The university demonstrates strong institutional resilience against a national trend of impact dependency, with a Z-score of -0.461 in contrast to the country's medium-risk score of 0.170. This performance indicates that the institution's scientific prestige is largely generated by research where it exercises intellectual leadership. A very wide positive gap can signal that excellence is dependent and exogenous rather than structural. The university's result, however, points to a sustainable model where its high-impact work is a product of genuine internal capacity, a crucial factor for long-term scientific sovereignty and development.

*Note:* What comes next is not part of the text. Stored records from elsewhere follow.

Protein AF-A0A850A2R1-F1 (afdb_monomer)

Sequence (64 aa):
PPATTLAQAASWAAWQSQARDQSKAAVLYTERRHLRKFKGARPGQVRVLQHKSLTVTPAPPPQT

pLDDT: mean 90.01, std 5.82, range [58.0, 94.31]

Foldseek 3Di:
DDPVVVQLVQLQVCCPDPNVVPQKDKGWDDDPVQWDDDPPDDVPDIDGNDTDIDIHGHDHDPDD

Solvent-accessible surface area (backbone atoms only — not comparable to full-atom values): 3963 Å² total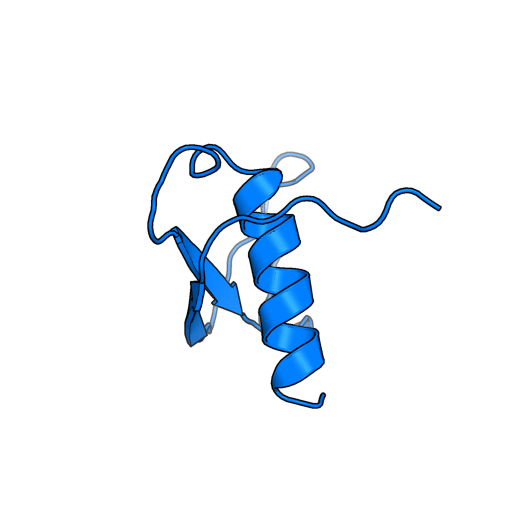; per-residue (Å²): 129,61,70,66,61,54,51,53,54,42,9,30,53,28,38,78,38,95,42,40,89,37,81,65,27,80,37,80,48,64,58,75,88,38,52,42,76,55,92,88,53,56,93,91,52,69,45,74,76,55,71,45,81,42,81,35,52,42,38,82,68,85,86,125

Structure (mmCIF, N/CA/C/O backbone):
data_AF-A0A850A2R1-F1
#
_entry.id   AF-A0A850A2R1-F1
#
loop_
_atom_site.group_PDB
_atom_site.id
_atom_site.type_symbol
_atom_site.label_atom_id
_atom_site.label_alt_id
_atom_site.label_comp_id
_atom_site.label_asym_id
_atom_site.label_entity_id
_atom_site.label_seq_id
_atom_site.pdbx_PDB_ins_code
_atom_site.Cartn_x
_atom_site.Cartn_y
_atom_site.Cartn_z
_atom_site.occupancy
_atom_site.B_iso_or_equiv
_atom_site.auth_seq_id
_atom_site.auth_comp_id
_atom_site.auth_asym_id
_atom_site.auth_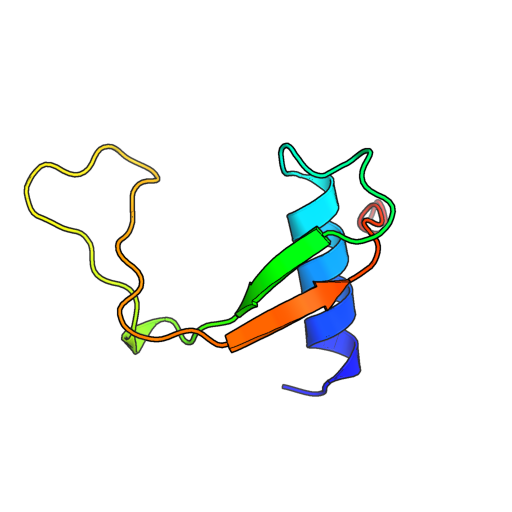atom_id
_atom_site.pdbx_PDB_model_num
ATOM 1 N N . PRO A 1 1 ? -1.770 -15.256 2.569 1.00 70.31 1 PRO A N 1
ATOM 2 C CA . PRO A 1 1 ? -1.304 -14.717 3.872 1.00 70.31 1 PRO A CA 1
ATOM 3 C C . PRO A 1 1 ? -2.515 -14.483 4.782 1.00 70.31 1 PRO A C 1
ATOM 5 O O . PRO A 1 1 ? -3.612 -14.318 4.244 1.00 70.31 1 PRO A O 1
ATOM 8 N N . PRO A 1 2 ? -2.349 -14.481 6.113 1.00 88.50 2 PRO A N 1
ATOM 9 C CA . PRO A 1 2 ? -3.434 -14.144 7.028 1.00 88.50 2 PRO A CA 1
ATOM 10 C C . PRO A 1 2 ? -3.861 -12.680 6.844 1.00 88.50 2 PRO A C 1
ATOM 12 O O . PRO A 1 2 ? -3.051 -11.813 6.503 1.00 88.50 2 PRO A O 1
ATOM 15 N N . ALA A 1 3 ? -5.152 -12.409 7.049 1.00 84.94 3 ALA A N 1
ATOM 16 C CA . ALA A 1 3 ? -5.742 -11.089 6.817 1.00 84.94 3 ALA A CA 1
ATOM 17 C C . ALA A 1 3 ? -5.123 -9.996 7.707 1.00 84.94 3 ALA A C 1
ATOM 19 O O . ALA A 1 3 ? -4.966 -8.857 7.272 1.00 84.94 3 ALA A O 1
ATOM 20 N N . THR A 1 4 ? -4.706 -10.360 8.921 1.00 88.69 4 THR A N 1
ATOM 21 C CA . THR A 1 4 ? -4.051 -9.467 9.886 1.00 88.69 4 THR A CA 1
ATOM 22 C C . THR A 1 4 ? -2.723 -8.923 9.360 1.00 88.69 4 THR A C 1
ATOM 24 O O . THR A 1 4 ? -2.509 -7.714 9.374 1.00 88.69 4 THR A O 1
ATOM 27 N N . THR A 1 5 ? -1.866 -9.783 8.805 1.00 91.00 5 THR A N 1
ATOM 28 C CA . THR A 1 5 ? -0.579 -9.368 8.223 1.00 91.00 5 THR A CA 1
ATOM 29 C C . THR A 1 5 ? -0.766 -8.465 7.007 1.00 91.00 5 THR A C 1
ATOM 31 O O . THR A 1 5 ? -0.016 -7.508 6.833 1.00 91.00 5 THR A O 1
ATOM 34 N N . LEU A 1 6 ? -1.777 -8.731 6.170 1.00 90.56 6 LEU A N 1
ATOM 35 C CA . LEU A 1 6 ? -2.089 -7.861 5.033 1.00 90.56 6 LEU A CA 1
ATOM 36 C C . LEU A 1 6 ? -2.523 -6.466 5.487 1.00 90.56 6 LEU A C 1
ATOM 38 O O . LEU A 1 6 ? -2.064 -5.481 4.913 1.00 90.56 6 LEU A O 1
ATOM 42 N N . ALA A 1 7 ? -3.368 -6.380 6.515 1.00 91.19 7 ALA A N 1
ATOM 43 C CA . ALA A 1 7 ? -3.809 -5.105 7.068 1.00 91.19 7 ALA A CA 1
ATOM 44 C C . ALA A 1 7 ? -2.637 -4.310 7.665 1.00 91.19 7 ALA A C 1
ATOM 46 O O . ALA A 1 7 ? -2.489 -3.132 7.356 1.00 91.19 7 ALA A O 1
ATOM 47 N N . GLN A 1 8 ? -1.759 -4.960 8.436 1.00 92.19 8 GLN A N 1
ATOM 48 C CA . GLN A 1 8 ? -0.568 -4.321 9.010 1.00 92.19 8 GLN A CA 1
ATOM 49 C C . GLN A 1 8 ? 0.378 -3.789 7.929 1.00 92.19 8 GLN A C 1
ATOM 51 O O . GLN A 1 8 ? 0.749 -2.617 7.953 1.00 92.19 8 GLN A O 1
ATOM 56 N N . ALA A 1 9 ? 0.720 -4.622 6.943 1.00 92.50 9 ALA A N 1
ATOM 57 C CA . ALA A 1 9 ? 1.581 -4.212 5.838 1.00 92.50 9 ALA A CA 1
ATOM 58 C C . ALA A 1 9 ? 0.959 -3.063 5.026 1.00 92.50 9 ALA A C 1
ATOM 60 O O . ALA A 1 9 ? 1.660 -2.132 4.630 1.00 92.50 9 ALA A O 1
ATOM 61 N N . ALA A 1 10 ? -0.359 -3.097 4.810 1.00 92.62 10 ALA A N 1
ATOM 62 C CA . ALA A 1 10 ? -1.077 -2.019 4.144 1.00 92.62 10 ALA A CA 1
ATOM 63 C C . ALA A 1 10 ? -1.044 -0.718 4.963 1.00 92.62 10 ALA A C 1
ATOM 65 O O . ALA A 1 10 ? -0.813 0.342 4.386 1.00 92.62 10 ALA A O 1
ATOM 66 N N . SER A 1 11 ? -1.200 -0.773 6.288 1.00 93.25 11 SER A N 1
ATOM 67 C CA . SER A 1 11 ? -1.072 0.402 7.160 1.00 93.25 11 SER A CA 1
ATOM 68 C C . SER A 1 11 ? 0.319 1.033 7.089 1.00 93.25 11 SER A C 1
ATOM 70 O O . SER A 1 11 ? 0.423 2.259 7.017 1.00 93.25 11 SER A O 1
ATOM 72 N N . TRP A 1 12 ? 1.381 0.223 7.036 1.00 94.31 12 TRP A N 1
ATOM 73 C CA . TRP A 1 12 ? 2.755 0.718 6.886 1.00 94.31 12 TRP A CA 1
ATOM 74 C C . TRP A 1 12 ? 2.993 1.335 5.506 1.00 94.31 12 TRP A C 1
ATOM 76 O O . TRP A 1 12 ? 3.627 2.384 5.394 1.00 94.31 12 TRP A O 1
ATOM 86 N N . ALA A 1 13 ? 2.449 0.718 4.453 1.00 93.00 13 ALA A N 1
ATOM 87 C CA . ALA A 1 13 ? 2.514 1.253 3.098 1.00 93.00 13 ALA A CA 1
ATOM 88 C C . ALA A 1 13 ? 1.765 2.589 2.981 1.00 93.00 13 ALA A C 1
ATOM 90 O O . ALA A 1 13 ? 2.273 3.527 2.372 1.00 93.00 13 ALA A O 1
ATOM 91 N N . ALA A 1 14 ? 0.590 2.701 3.608 1.00 93.75 14 ALA A N 1
ATOM 92 C CA . ALA A 1 14 ? -0.166 3.945 3.669 1.00 93.75 14 ALA A CA 1
ATOM 93 C C . ALA A 1 14 ? 0.607 5.046 4.416 1.00 93.75 14 ALA A C 1
ATOM 95 O O . ALA A 1 14 ? 0.643 6.185 3.954 1.00 93.75 14 ALA A O 1
ATOM 96 N N . TRP A 1 15 ? 1.287 4.704 5.515 1.00 93.88 15 TRP A N 1
ATOM 97 C CA . TRP A 1 15 ? 2.116 5.637 6.284 1.00 93.88 15 TRP A CA 1
ATOM 98 C C . TRP A 1 15 ? 3.308 6.195 5.495 1.00 93.88 15 TRP A C 1
ATOM 100 O O . TRP A 1 15 ? 3.635 7.371 5.625 1.00 93.88 15 TRP A O 1
ATOM 110 N N . GLN A 1 16 ? 3.941 5.377 4.649 1.00 92.00 16 GLN A N 1
ATOM 111 C CA . GLN A 1 16 ? 5.044 5.799 3.771 1.00 92.00 16 GLN A CA 1
ATOM 112 C C . GLN A 1 16 ? 4.569 6.409 2.441 1.00 92.00 16 GLN A C 1
ATOM 114 O O . GLN A 1 16 ? 5.362 6.604 1.521 1.00 92.00 16 GLN A O 1
ATOM 119 N N . SER A 1 17 ? 3.276 6.701 2.314 1.00 90.06 17 SER A N 1
ATOM 120 C CA . SER A 1 17 ? 2.693 7.296 1.115 1.00 90.06 17 SER A CA 1
ATOM 121 C C . SER A 1 17 ? 2.294 8.754 1.345 1.00 90.06 17 SER A C 1
ATOM 123 O O . SER A 1 17 ? 2.350 9.275 2.456 1.00 90.06 17 SER A O 1
ATOM 125 N N . GLN A 1 18 ? 1.823 9.411 0.286 1.00 91.50 18 GLN A N 1
ATOM 126 C CA . GLN A 1 18 ? 1.220 10.745 0.387 1.00 91.50 18 GLN A CA 1
ATOM 127 C C . GLN A 1 18 ? -0.089 10.753 1.204 1.00 91.50 18 GLN A C 1
ATOM 129 O O . GLN A 1 18 ? -0.549 11.812 1.608 1.00 91.50 18 GLN A O 1
ATOM 134 N N . ALA A 1 19 ? -0.694 9.588 1.468 1.00 89.56 19 ALA A N 1
ATOM 135 C CA . ALA A 1 19 ? -1.923 9.453 2.251 1.00 89.56 19 ALA A CA 1
ATOM 136 C C . ALA A 1 19 ? -1.671 9.289 3.764 1.00 89.56 19 ALA A C 1
ATOM 138 O O . ALA A 1 19 ? -2.561 8.840 4.483 1.00 89.56 19 ALA A O 1
ATOM 139 N N . ARG A 1 20 ? -0.474 9.636 4.255 1.00 89.75 20 ARG A N 1
ATOM 140 C CA . ARG A 1 20 ? -0.088 9.501 5.667 1.00 89.75 20 ARG A CA 1
ATOM 141 C C . ARG A 1 20 ? -1.043 10.215 6.628 1.00 89.75 20 ARG A C 1
ATOM 143 O O . ARG A 1 20 ? -1.370 9.651 7.666 1.00 89.75 20 ARG A O 1
ATOM 150 N N . ASP A 1 21 ? -1.497 11.411 6.263 1.00 90.06 21 ASP A N 1
ATOM 151 C CA . ASP A 1 21 ? -2.386 12.238 7.091 1.00 90.06 21 ASP A CA 1
ATOM 152 C C . ASP A 1 21 ? -3.880 11.927 6.876 1.00 90.06 21 ASP A C 1
ATOM 154 O O . ASP A 1 21 ? -4.749 12.546 7.490 1.00 90.06 21 ASP A O 1
ATOM 158 N N . GLN A 1 22 ? -4.217 10.9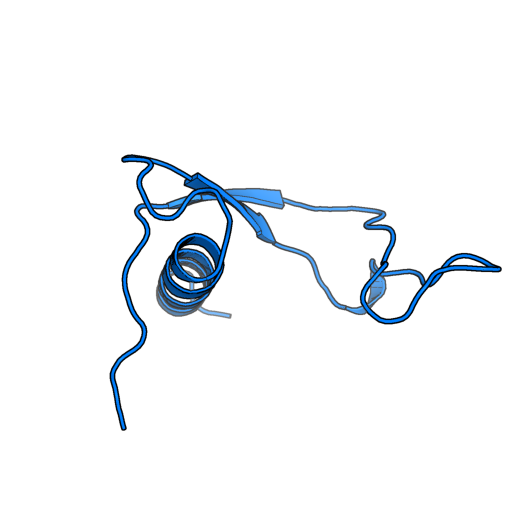66 6.005 1.00 89.94 22 GLN A N 1
ATOM 159 C CA . GLN A 1 22 ? -5.608 10.576 5.782 1.00 89.94 22 GLN A CA 1
ATOM 160 C C . GLN A 1 22 ? -6.107 9.626 6.870 1.00 89.94 22 GLN A C 1
ATOM 162 O O . GLN A 1 22 ? -5.442 8.666 7.247 1.00 89.94 22 GLN A O 1
ATOM 167 N N . SER A 1 23 ? -7.355 9.818 7.302 1.00 89.44 23 SER A N 1
ATOM 168 C CA . SER A 1 23 ? -8.001 8.923 8.272 1.00 89.44 23 SER A CA 1
ATOM 169 C C . SER A 1 23 ? -8.251 7.518 7.709 1.00 89.44 23 SER A C 1
ATOM 171 O O . SER A 1 23 ? -8.293 6.546 8.460 1.00 89.44 23 SER A O 1
ATOM 173 N N . LYS A 1 24 ? -8.442 7.407 6.387 1.00 91.19 24 LYS A N 1
ATOM 174 C CA . LYS A 1 24 ? -8.626 6.147 5.658 1.00 91.19 24 LYS A CA 1
ATOM 175 C C . LYS A 1 24 ? -7.904 6.231 4.318 1.00 91.19 24 LYS A C 1
ATOM 177 O O . LYS A 1 24 ? -8.307 7.009 3.461 1.00 91.19 24 LYS A O 1
ATOM 182 N N . ALA A 1 25 ? -6.886 5.401 4.132 1.00 93.50 25 ALA A N 1
ATOM 183 C CA . ALA A 1 25 ? -6.134 5.298 2.890 1.00 93.50 25 ALA A CA 1
ATOM 184 C C . ALA A 1 25 ? -6.539 4.033 2.121 1.00 93.50 25 ALA A C 1
ATOM 186 O O . ALA A 1 25 ? -6.718 2.961 2.704 1.00 93.50 25 ALA A O 1
ATOM 187 N N . ALA A 1 26 ? -6.674 4.151 0.799 1.00 93.62 26 ALA A N 1
ATOM 188 C CA . ALA A 1 26 ? -6.900 3.014 -0.086 1.00 93.62 26 ALA A CA 1
ATOM 189 C C . ALA A 1 26 ? -5.555 2.465 -0.581 1.00 93.62 26 ALA A C 1
ATOM 191 O O . ALA A 1 26 ? -4.817 3.147 -1.290 1.00 93.62 26 ALA A O 1
ATOM 192 N N . VAL A 1 27 ? -5.245 1.221 -0.224 1.00 93.31 27 VAL A N 1
ATOM 193 C CA . VAL A 1 27 ? -4.004 0.533 -0.591 1.00 93.31 27 VAL A CA 1
ATOM 194 C C . VAL A 1 27 ? -4.305 -0.584 -1.580 1.00 93.31 27 VAL A C 1
ATOM 196 O O . VAL A 1 27 ? -5.240 -1.366 -1.402 1.00 93.31 27 VAL A O 1
ATOM 199 N N . LEU A 1 28 ? -3.491 -0.672 -2.630 1.00 92.69 28 LEU A N 1
ATOM 200 C CA . LEU A 1 28 ? -3.591 -1.730 -3.627 1.00 92.69 28 LEU A CA 1
ATOM 201 C C . LEU A 1 28 ? -2.827 -2.973 -3.170 1.00 92.69 28 LEU A C 1
ATOM 203 O O . LEU A 1 28 ? -1.611 -2.946 -3.001 1.00 92.69 28 LEU A O 1
ATOM 207 N N . TYR A 1 29 ? -3.542 -4.083 -3.036 1.00 92.19 29 TYR A N 1
ATOM 208 C CA . TYR A 1 29 ? -2.975 -5.403 -2.815 1.00 92.19 29 TYR A CA 1
ATOM 209 C C . TYR A 1 29 ? -2.988 -6.208 -4.113 1.00 92.19 29 TYR A C 1
ATOM 211 O O . TYR A 1 29 ? -4.030 -6.394 -4.747 1.00 92.19 29 TYR A O 1
ATOM 219 N N . THR A 1 30 ? -1.822 -6.713 -4.505 1.00 92.88 30 THR A N 1
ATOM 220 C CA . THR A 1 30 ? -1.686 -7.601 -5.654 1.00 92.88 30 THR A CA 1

In this domain, the university shows effective institutional resilience, with a Z-score of -0.404 against the country's 0.332. It maintains a low-risk profile in a national context where hyperprolificity presents a medium-level risk, suggesting that its policies or academic culture successfully mitigate this pressure. Extreme individual publication volumes can challenge the limits of meaningful intellectual contribution and may point to risks such as coercive authorship or a focus on quantity over quality. The university's low score indicates a balanced approach to productivity that safeguards the integrity of its scientific record.
The analysis reveals a high exposure to this particular risk factor, with the university's Z-score of 0.782 being notably higher than the national average of 0.610. This indicates the institution is more prone to this practice than its peers. While in-house journals can serve local dissemination, excessive dependence on them raises conflict-of-interest concerns and risks academic endogamy by potentially bypassing independent external peer review. This pattern may limit global visibility and could suggest the use of internal channels as 'fast tracks' to inflate publication counts, a dynamic that warrants a strategic review of its publication policies.
The university shows a high exposure to this risk, with a medium-level Z-score of 0.590 that exceeds the national average of 0.522. This suggests the institution is more susceptible to this practice than its environment. Massive and recurring bibliographic overlap between publications can indicate 'salami slicing'—the fragmentation of a coherent study into minimal units to artificially inflate productivity. This practice distorts the available scientific evidence and overburdens the review system. The university's score serves as an alert to review publication strategies and reinforce the value of presenting significant, coherent new knowledge over sheer volume.